In the data below, find the line that contains "ATOM 69 O O" and the line that contains "ATOM 78 N N". Copy both, plus every line between them, exactly.

§ **DATA FOR THIS TASK**:
::::::::::
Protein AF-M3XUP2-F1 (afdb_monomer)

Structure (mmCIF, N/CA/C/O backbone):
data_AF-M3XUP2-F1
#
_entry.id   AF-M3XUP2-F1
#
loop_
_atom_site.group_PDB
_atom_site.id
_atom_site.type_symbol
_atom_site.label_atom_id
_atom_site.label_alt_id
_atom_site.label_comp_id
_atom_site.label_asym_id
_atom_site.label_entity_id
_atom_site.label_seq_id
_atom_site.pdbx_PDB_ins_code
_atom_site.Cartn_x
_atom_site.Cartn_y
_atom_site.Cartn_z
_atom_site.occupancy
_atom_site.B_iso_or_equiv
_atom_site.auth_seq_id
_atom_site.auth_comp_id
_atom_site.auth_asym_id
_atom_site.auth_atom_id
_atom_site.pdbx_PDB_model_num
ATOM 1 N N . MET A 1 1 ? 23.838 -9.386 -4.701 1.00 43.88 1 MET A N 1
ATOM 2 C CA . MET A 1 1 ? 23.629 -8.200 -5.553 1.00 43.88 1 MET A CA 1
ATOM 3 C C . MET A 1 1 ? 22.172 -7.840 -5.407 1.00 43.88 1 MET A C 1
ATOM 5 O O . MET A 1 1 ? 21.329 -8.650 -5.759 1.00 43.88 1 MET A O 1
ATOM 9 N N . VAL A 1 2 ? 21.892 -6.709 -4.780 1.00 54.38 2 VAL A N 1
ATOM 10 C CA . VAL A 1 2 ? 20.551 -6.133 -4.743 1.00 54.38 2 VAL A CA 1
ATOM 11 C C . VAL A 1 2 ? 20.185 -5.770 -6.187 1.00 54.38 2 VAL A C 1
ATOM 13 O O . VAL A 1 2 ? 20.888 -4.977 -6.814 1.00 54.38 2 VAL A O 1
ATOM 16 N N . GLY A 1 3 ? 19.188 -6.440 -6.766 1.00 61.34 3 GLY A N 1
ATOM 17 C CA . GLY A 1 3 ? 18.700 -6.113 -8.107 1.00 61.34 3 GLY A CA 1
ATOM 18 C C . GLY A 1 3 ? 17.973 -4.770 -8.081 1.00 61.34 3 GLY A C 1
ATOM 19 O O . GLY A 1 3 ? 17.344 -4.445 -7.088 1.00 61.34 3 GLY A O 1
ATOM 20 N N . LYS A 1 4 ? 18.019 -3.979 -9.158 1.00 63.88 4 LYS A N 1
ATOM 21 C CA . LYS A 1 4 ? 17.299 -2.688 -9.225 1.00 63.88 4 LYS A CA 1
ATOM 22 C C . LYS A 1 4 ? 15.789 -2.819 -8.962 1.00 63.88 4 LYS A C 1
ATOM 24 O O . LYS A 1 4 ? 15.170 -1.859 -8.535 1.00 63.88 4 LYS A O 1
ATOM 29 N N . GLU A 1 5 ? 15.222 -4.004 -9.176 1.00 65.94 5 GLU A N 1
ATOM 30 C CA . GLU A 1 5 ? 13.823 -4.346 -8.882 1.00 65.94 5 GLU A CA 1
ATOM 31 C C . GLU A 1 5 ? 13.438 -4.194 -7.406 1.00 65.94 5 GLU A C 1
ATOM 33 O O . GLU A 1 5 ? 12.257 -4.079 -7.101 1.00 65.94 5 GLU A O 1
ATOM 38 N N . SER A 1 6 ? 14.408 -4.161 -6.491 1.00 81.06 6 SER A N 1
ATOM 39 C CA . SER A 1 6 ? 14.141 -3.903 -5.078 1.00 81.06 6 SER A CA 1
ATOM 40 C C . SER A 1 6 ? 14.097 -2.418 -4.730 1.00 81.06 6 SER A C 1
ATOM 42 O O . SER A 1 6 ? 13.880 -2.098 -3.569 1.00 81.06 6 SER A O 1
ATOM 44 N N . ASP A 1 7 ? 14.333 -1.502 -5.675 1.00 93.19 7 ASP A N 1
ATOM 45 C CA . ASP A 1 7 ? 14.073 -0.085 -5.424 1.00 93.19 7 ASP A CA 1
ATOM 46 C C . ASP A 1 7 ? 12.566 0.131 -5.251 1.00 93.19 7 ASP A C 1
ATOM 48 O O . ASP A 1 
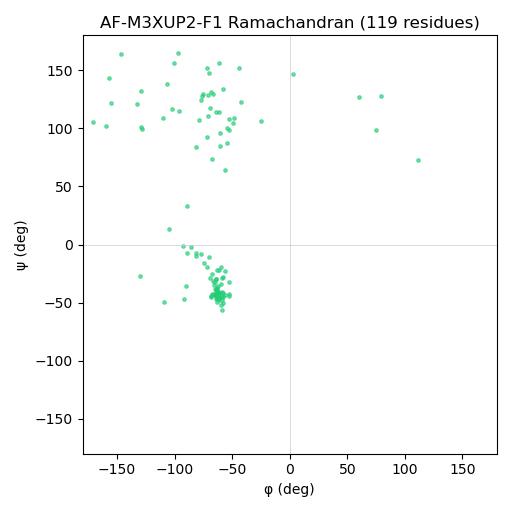7 ? 11.794 -0.328 -6.091 1.00 93.19 7 ASP A O 1
ATOM 52 N N . CYS A 1 8 ? 12.126 0.811 -4.189 1.00 95.19 8 CYS A N 1
ATOM 53 C CA . CYS A 1 8 ? 10.690 0.951 -3.921 1.00 95.19 8 CYS A CA 1
ATOM 54 C C . CYS A 1 8 ? 9.911 1.632 -5.050 1.00 95.19 8 CYS A C 1
ATOM 56 O O . CYS A 1 8 ? 8.748 1.291 -5.257 1.00 95.19 8 CYS A O 1
ATOM 58 N N . VAL A 1 9 ? 10.540 2.521 -5.827 1.00 94.94 9 VAL A N 1
ATOM 59 C CA . VAL A 1 9 ? 9.891 3.131 -6.999 1.00 94.94 9 VAL A CA 1
ATOM 60 C C . VAL A 1 9 ? 9.670 2.087 -8.094 1.00 94.94 9 VAL A C 1
ATOM 62 O O . VAL A 1 9 ? 8.582 1.979 -8.656 1.00 94.94 9 VAL A O 1
ATOM 65 N N . ILE A 1 10 ? 10.684 1.262 -8.368 1.00 94.75 10 ILE A N 1
ATOM 66 C CA . ILE A 1 10 ? 10.606 0.213 -9.393 1.00 94.75 10 ILE A CA 1
ATOM 67 C C . ILE A 1 10 ? 9.623 -0.881 -8.961 1.00 94.75 10 ILE A C 1
ATOM 69 O O . ILE A 1 10 ? 8.769 -1.279 -9.751 1.00 94.75 10 ILE A O 1
ATOM 73 N N . ALA A 1 11 ? 9.686 -1.319 -7.704 1.00 95.12 11 ALA A N 1
ATOM 74 C CA . ALA A 1 11 ? 8.751 -2.285 -7.138 1.00 95.12 11 ALA A CA 1
ATOM 75 C C . ALA A 1 11 ? 7.299 -1.780 -7.205 1.00 95.12 11 ALA A C 1
ATOM 77 O O . ALA A 1 11 ? 6.401 -2.546 -7.552 1.00 95.12 11 ALA A O 1
ATOM 78 N N . ALA A 1 12 ? 7.063 -0.491 -6.931 1.00 95.19 12 ALA A N 1
ATOM 79 C CA . ALA A 1 12 ? 5.743 0.119 -7.059 1.00 95.19 12 ALA A CA 1
ATOM 80 C C . ALA A 1 12 ? 5.248 0.145 -8.507 1.00 95.19 12 ALA A C 1
ATOM 82 O O . ALA A 1 12 ? 4.093 -0.205 -8.747 1.00 95.19 12 ALA A O 1
ATOM 83 N N . HIS A 1 13 ? 6.105 0.475 -9.474 1.00 95.56 13 HIS A N 1
ATOM 84 C CA . HIS A 1 13 ? 5.737 0.404 -10.888 1.00 95.56 13 HIS A CA 1
ATOM 85 C C . HIS A 1 13 ? 5.388 -1.019 -11.331 1.00 95.56 13 HIS A C 1
ATOM 87 O O . HIS A 1 13 ? 4.341 -1.221 -11.935 1.00 95.56 13 HIS A O 1
ATOM 93 N N . ILE A 1 14 ? 6.197 -2.015 -10.962 1.00 95.06 14 ILE A N 1
ATOM 94 C CA . ILE A 1 14 ? 5.903 -3.426 -11.262 1.00 95.06 14 ILE A CA 1
ATOM 95 C C . ILE A 1 14 ? 4.585 -3.853 -10.596 1.00 95.06 14 ILE A C 1
ATOM 97 O O . ILE A 1 14 ? 3.758 -4.528 -11.204 1.00 95.06 14 ILE A O 1
ATOM 101 N N . CYS A 1 15 ? 4.347 -3.427 -9.354 1.00 95.62 15 CYS 
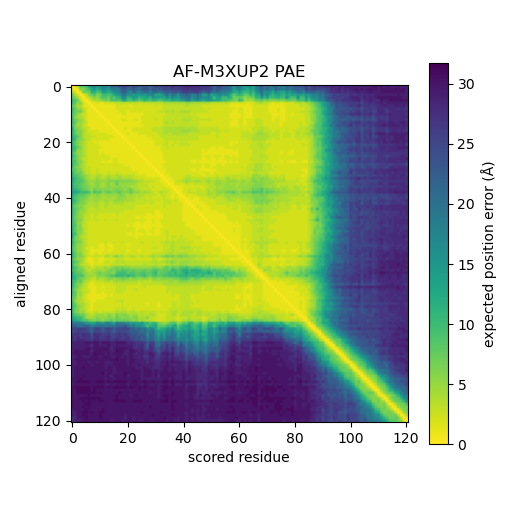A N 1
ATOM 102 C CA . CYS A 1 15 ? 3.099 -3.703 -8.648 1.00 95.62 15 CYS A CA 1
ATOM 103 C C . CYS A 1 15 ? 1.877 -3.086 -9.350 1.00 95.62 15 CYS A C 1
ATOM 105 O O . CYS A 1 15 ? 0.818 -3.707 -9.380 1.00 95.62 15 CYS A O 1
ATOM 107 N N . GLN A 1 16 ? 2.015 -1.903 -9.953 1.00 95.75 16 GLN A N 1
ATOM 108 C CA . GLN A 1 16 ? 0.942 -1.244 -10.706 1.00 95.75 16 GLN A CA 1
ATOM 109 C C . GLN A 1 16 ? 0.559 -1.982 -11.997 1.00 95.75 16 GLN A C 1
ATOM 111 O O . GLN A 1 16 ? -0.581 -1.862 -12.438 1.00 95.75 16 GLN A O 1
ATOM 116 N N . GLU A 1 17 ? 1.465 -2.765 -12.588 1.00 96.44 17 GLU A N 1
ATOM 117 C CA . GLU A 1 17 ? 1.159 -3.594 -13.766 1.00 96.44 17 GLU A CA 1
ATOM 118 C C . GLU A 1 17 ? 0.258 -4.795 -13.425 1.00 96.44 17 GLU A C 1
ATOM 120 O O . GLU A 1 17 ? -0.400 -5.354 -14.303 1.00 96.44 17 GLU A O 1
ATOM 125 N N . SER A 1 18 ? 0.195 -5.184 -12.148 1.00 96.19 18 SER A N 1
ATOM 126 C CA . SER A 1 18 ? -0.675 -6.246 -11.643 1.00 96.19 18 SER A CA 1
ATOM 127 C C . SER A 1 18 ? -1.898 -5.652 -10.949 1.00 96.19 18 SER A C 1
ATOM 129 O O . SER A 1 18 ? -1.776 -5.027 -9.898 1.00 96.19 18 SER A O 1
ATOM 131 N N . GLU A 1 19 ? -3.099 -5.913 -11.476 1.00 96.56 19 GLU A N 1
ATOM 132 C CA . GLU A 1 19 ? -4.359 -5.473 -10.853 1.00 96.56 19 GLU A CA 1
ATOM 133 C C . GLU A 1 19 ? -4.445 -5.913 -9.383 1.00 96.56 19 GLU A C 1
ATOM 135 O O . GLU A 1 19 ? -4.809 -5.127 -8.510 1.00 96.56 19 GLU A O 1
ATOM 140 N N . HIS A 1 20 ? -4.037 -7.152 -9.096 1.00 95.62 20 HIS A N 1
ATOM 141 C CA . HIS A 1 20 ? -4.052 -7.694 -7.742 1.00 95.62 20 HIS A CA 1
ATOM 142 C C . HIS A 1 20 ? -3.119 -6.922 -6.800 1.00 95.62 20 HIS A C 1
ATOM 144 O O . HIS A 1 20 ? -3.540 -6.508 -5.721 1.00 95.62 20 HIS A O 1
ATOM 150 N N . CYS A 1 21 ? -1.866 -6.699 -7.212 1.00 96.62 21 CYS A N 1
ATOM 151 C CA . CYS A 1 21 ? -0.894 -5.989 -6.382 1.00 96.62 21 CYS A CA 1
ATOM 152 C C . CYS A 1 21 ? -1.287 -4.518 -6.208 1.00 96.62 21 CYS A C 1
ATOM 154 O O . CYS A 1 21 ? -1.259 -3.999 -5.093 1.00 96.62 21 CYS A O 1
ATOM 156 N N . SER A 1 22 ? -1.726 -3.868 -7.289 1.00 96.88 22 SER A N 1
ATOM 157 C CA . SER A 1 22 ? -2.186 -2.482 -7.272 1.00 96.88 22 SER A CA 1
ATOM 158 C C . SER A 1 22 ? -3.352 -2.282 -6.299 1.00 96.88 22 SER A C 1
ATOM 160 O O . SER A 1 22 ? -3.273 -1.426 -5.416 1.00 96.88 22 SER A O 1
ATOM 162 N N . LEU A 1 23 ? -4.398 -3.113 -6.385 1.00 97.56 23 LEU A N 1
ATOM 163 C CA . LEU A 1 23 ? -5.542 -3.044 -5.470 1.00 97.56 23 LEU A CA 1
ATOM 164 C C . LEU A 1 23 ? -5.134 -3.313 -4.021 1.00 97.56 23 LEU A C 1
ATOM 166 O O . LEU A 1 23 ? -5.602 -2.625 -3.111 1.00 97.56 23 LEU A O 1
ATOM 170 N N . LEU A 1 24 ? -4.265 -4.300 -3.799 1.00 97.38 24 LEU A N 1
ATOM 171 C CA . LEU A 1 24 ? -3.763 -4.621 -2.469 1.00 97.38 24 LEU A CA 1
ATOM 172 C C . LEU A 1 24 ? -2.993 -3.442 -1.864 1.00 97.38 24 LEU A C 1
ATOM 174 O O . LEU A 1 24 ? -3.250 -3.079 -0.717 1.00 97.38 24 LEU A O 1
ATOM 178 N N . TYR A 1 25 ? -2.105 -2.809 -2.632 1.00 96.44 25 TYR A N 1
ATOM 179 C CA . TYR A 1 25 ? -1.310 -1.678 -2.162 1.00 96.44 25 TYR A CA 1
ATOM 180 C C . TYR A 1 25 ? -2.171 -0.444 -1.850 1.00 96.44 25 TYR A C 1
ATOM 182 O O . TYR A 1 25 ? -1.994 0.187 -0.805 1.00 96.44 25 TYR A O 1
ATOM 190 N N . GLU A 1 26 ? -3.153 -0.122 -2.695 1.00 95.88 26 GLU A N 1
ATOM 191 C CA . GLU A 1 26 ? -4.079 0.986 -2.428 1.00 95.88 26 GLU A CA 1
ATOM 192 C C . GLU A 1 26 ? -4.959 0.723 -1.197 1.00 95.88 26 GLU A C 1
ATOM 194 O O . GLU A 1 26 ? -5.105 1.593 -0.330 1.00 95.88 26 GLU A O 1
ATOM 199 N N . ASN A 1 27 ? -5.496 -0.494 -1.064 1.00 95.50 27 ASN A N 1
ATOM 200 C CA . ASN A 1 27 ? -6.283 -0.882 0.108 1.00 95.50 27 ASN A CA 1
ATOM 201 C C . ASN A 1 27 ? -5.447 -0.865 1.388 1.00 95.50 27 ASN A C 1
ATOM 203 O O . ASN A 1 27 ? -5.936 -0.416 2.432 1.00 95.50 27 ASN A O 1
ATOM 207 N N . PHE A 1 28 ? -4.193 -1.314 1.301 1.00 95.44 28 PHE A N 1
ATOM 208 C CA . PHE A 1 28 ? -3.233 -1.258 2.394 1.00 95.44 28 PHE A CA 1
ATOM 209 C C . PHE A 1 28 ? -3.023 0.184 2.850 1.00 95.44 28 PHE A C 1
ATOM 211 O O . PHE A 1 28 ? -3.325 0.484 4.000 1.00 95.44 28 PHE A O 1
ATOM 218 N N . LYS A 1 29 ? -2.631 1.108 1.963 1.00 93.94 29 LYS A N 1
ATOM 219 C CA . LYS A 1 29 ? -2.434 2.526 2.326 1.00 93.94 29 LYS A CA 1
ATOM 220 C C . LYS A 1 29 ? -3.684 3.149 2.949 1.00 93.94 29 LYS A C 1
ATOM 222 O O . LYS A 1 29 ? -3.600 3.840 3.962 1.00 93.94 29 LYS A O 1
ATOM 227 N N . LYS A 1 30 ? -4.860 2.874 2.378 1.00 93.88 30 LYS A N 1
ATOM 228 C CA . LYS A 1 30 ? -6.133 3.419 2.872 1.00 93.88 30 LYS A CA 1
ATOM 229 C C . LYS A 1 30 ? -6.508 2.894 4.259 1.00 93.88 30 LYS A C 1
ATOM 231 O O . LYS A 1 30 ? -7.112 3.625 5.039 1.00 93.88 30 LYS A O 1
ATOM 236 N N . THR A 1 31 ? -6.188 1.640 4.561 1.00 93.62 31 THR A N 1
ATOM 237 C CA . THR A 1 31 ? -6.592 0.991 5.819 1.00 93.62 31 THR A CA 1
ATOM 238 C C . THR A 1 31 ? -5.538 1.157 6.904 1.00 93.62 31 THR A C 1
ATOM 240 O O . THR A 1 31 ? -5.868 1.522 8.026 1.00 93.62 31 THR A O 1
ATOM 243 N N . CYS A 1 32 ? -4.281 0.907 6.548 1.00 93.56 32 CYS A N 1
ATOM 244 C CA . CYS A 1 32 ? -3.127 0.908 7.434 1.00 93.56 32 CYS A CA 1
ATOM 245 C C . CYS A 1 32 ? -2.456 2.268 7.575 1.00 93.56 32 CYS A C 1
ATOM 247 O O . CYS A 1 32 ? -1.537 2.377 8.375 1.00 93.56 32 CYS A O 1
ATOM 249 N N . GLY A 1 33 ? -2.839 3.293 6.812 1.00 92.25 33 GLY A N 1
ATOM 250 C CA . GLY A 1 33 ? -2.243 4.616 6.966 1.00 92.25 33 GLY A CA 1
ATOM 251 C C . GLY A 1 33 ? -2.429 5.135 8.393 1.00 92.25 33 GLY A C 1
ATOM 252 O O . GLY A 1 33 ? -3.528 5.068 8.943 1.00 92.25 33 GLY A O 1
ATOM 253 N N . LYS A 1 34 ? -1.367 5.676 8.991 1.00 87.81 34 LYS A N 1
ATOM 254 C CA . LYS A 1 34 ? -1.349 6.185 10.374 1.00 87.81 34 LYS A CA 1
ATOM 255 C C . LYS A 1 34 ? -2.466 7.188 10.685 1.00 87.81 34 LYS A C 1
ATOM 257 O O . LYS A 1 34 ? -2.959 7.235 11.808 1.00 87.81 34 LYS A O 1
ATOM 262 N N . GLU A 1 35 ? -2.869 7.977 9.694 1.00 86.44 35 GLU A N 1
ATOM 263 C CA . GLU A 1 35 ? -3.941 8.971 9.818 1.00 86.44 35 GLU A CA 1
ATOM 264 C C . GLU A 1 35 ? -5.326 8.436 9.413 1.00 86.44 35 GLU A C 1
ATOM 266 O O . GLU A 1 35 ? -6.316 9.160 9.506 1.00 86.44 35 GLU A O 1
ATOM 271 N N . SER A 1 36 ? -5.423 7.176 8.981 1.00 88.75 36 SER A N 1
ATOM 272 C CA . SER A 1 36 ? -6.678 6.572 8.537 1.00 88.75 36 SER A CA 1
ATOM 273 C C . SER A 1 36 ? -7.660 6.391 9.692 1.00 88.75 36 SER A C 1
ATOM 275 O O . SER A 1 36 ? -7.332 5.800 10.722 1.00 88.75 36 SER A O 1
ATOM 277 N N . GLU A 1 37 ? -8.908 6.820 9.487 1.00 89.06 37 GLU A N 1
::::::::::
§ **TASK OUTPUT**:
ATOM 69 O O . ILE A 1 10 ? 8.769 -1.279 -9.751 1.00 94.75 10 ILE A O 1
ATOM 73 N N . ALA A 1 11 ? 9.686 -1.319 -7.704 1.00 95.12 11 ALA A N 1
ATOM 74 C CA . ALA A 1 11 ? 8.751 -2.285 -7.138 1.00 95.12 11 ALA A CA 1
ATOM 75 C C . ALA A 1 11 ? 7.299 -1.780 -7.205 1.00 95.12 11 ALA A C 1
ATOM 77 O O . ALA A 1 11 ? 6.401 -2.546 -7.552 1.00 95.12 11 ALA A O 1
ATOM 78 N N . ALA A 1 12 ? 7.063 -0.491 -6.931 1.00 95.19 12 ALA A N 1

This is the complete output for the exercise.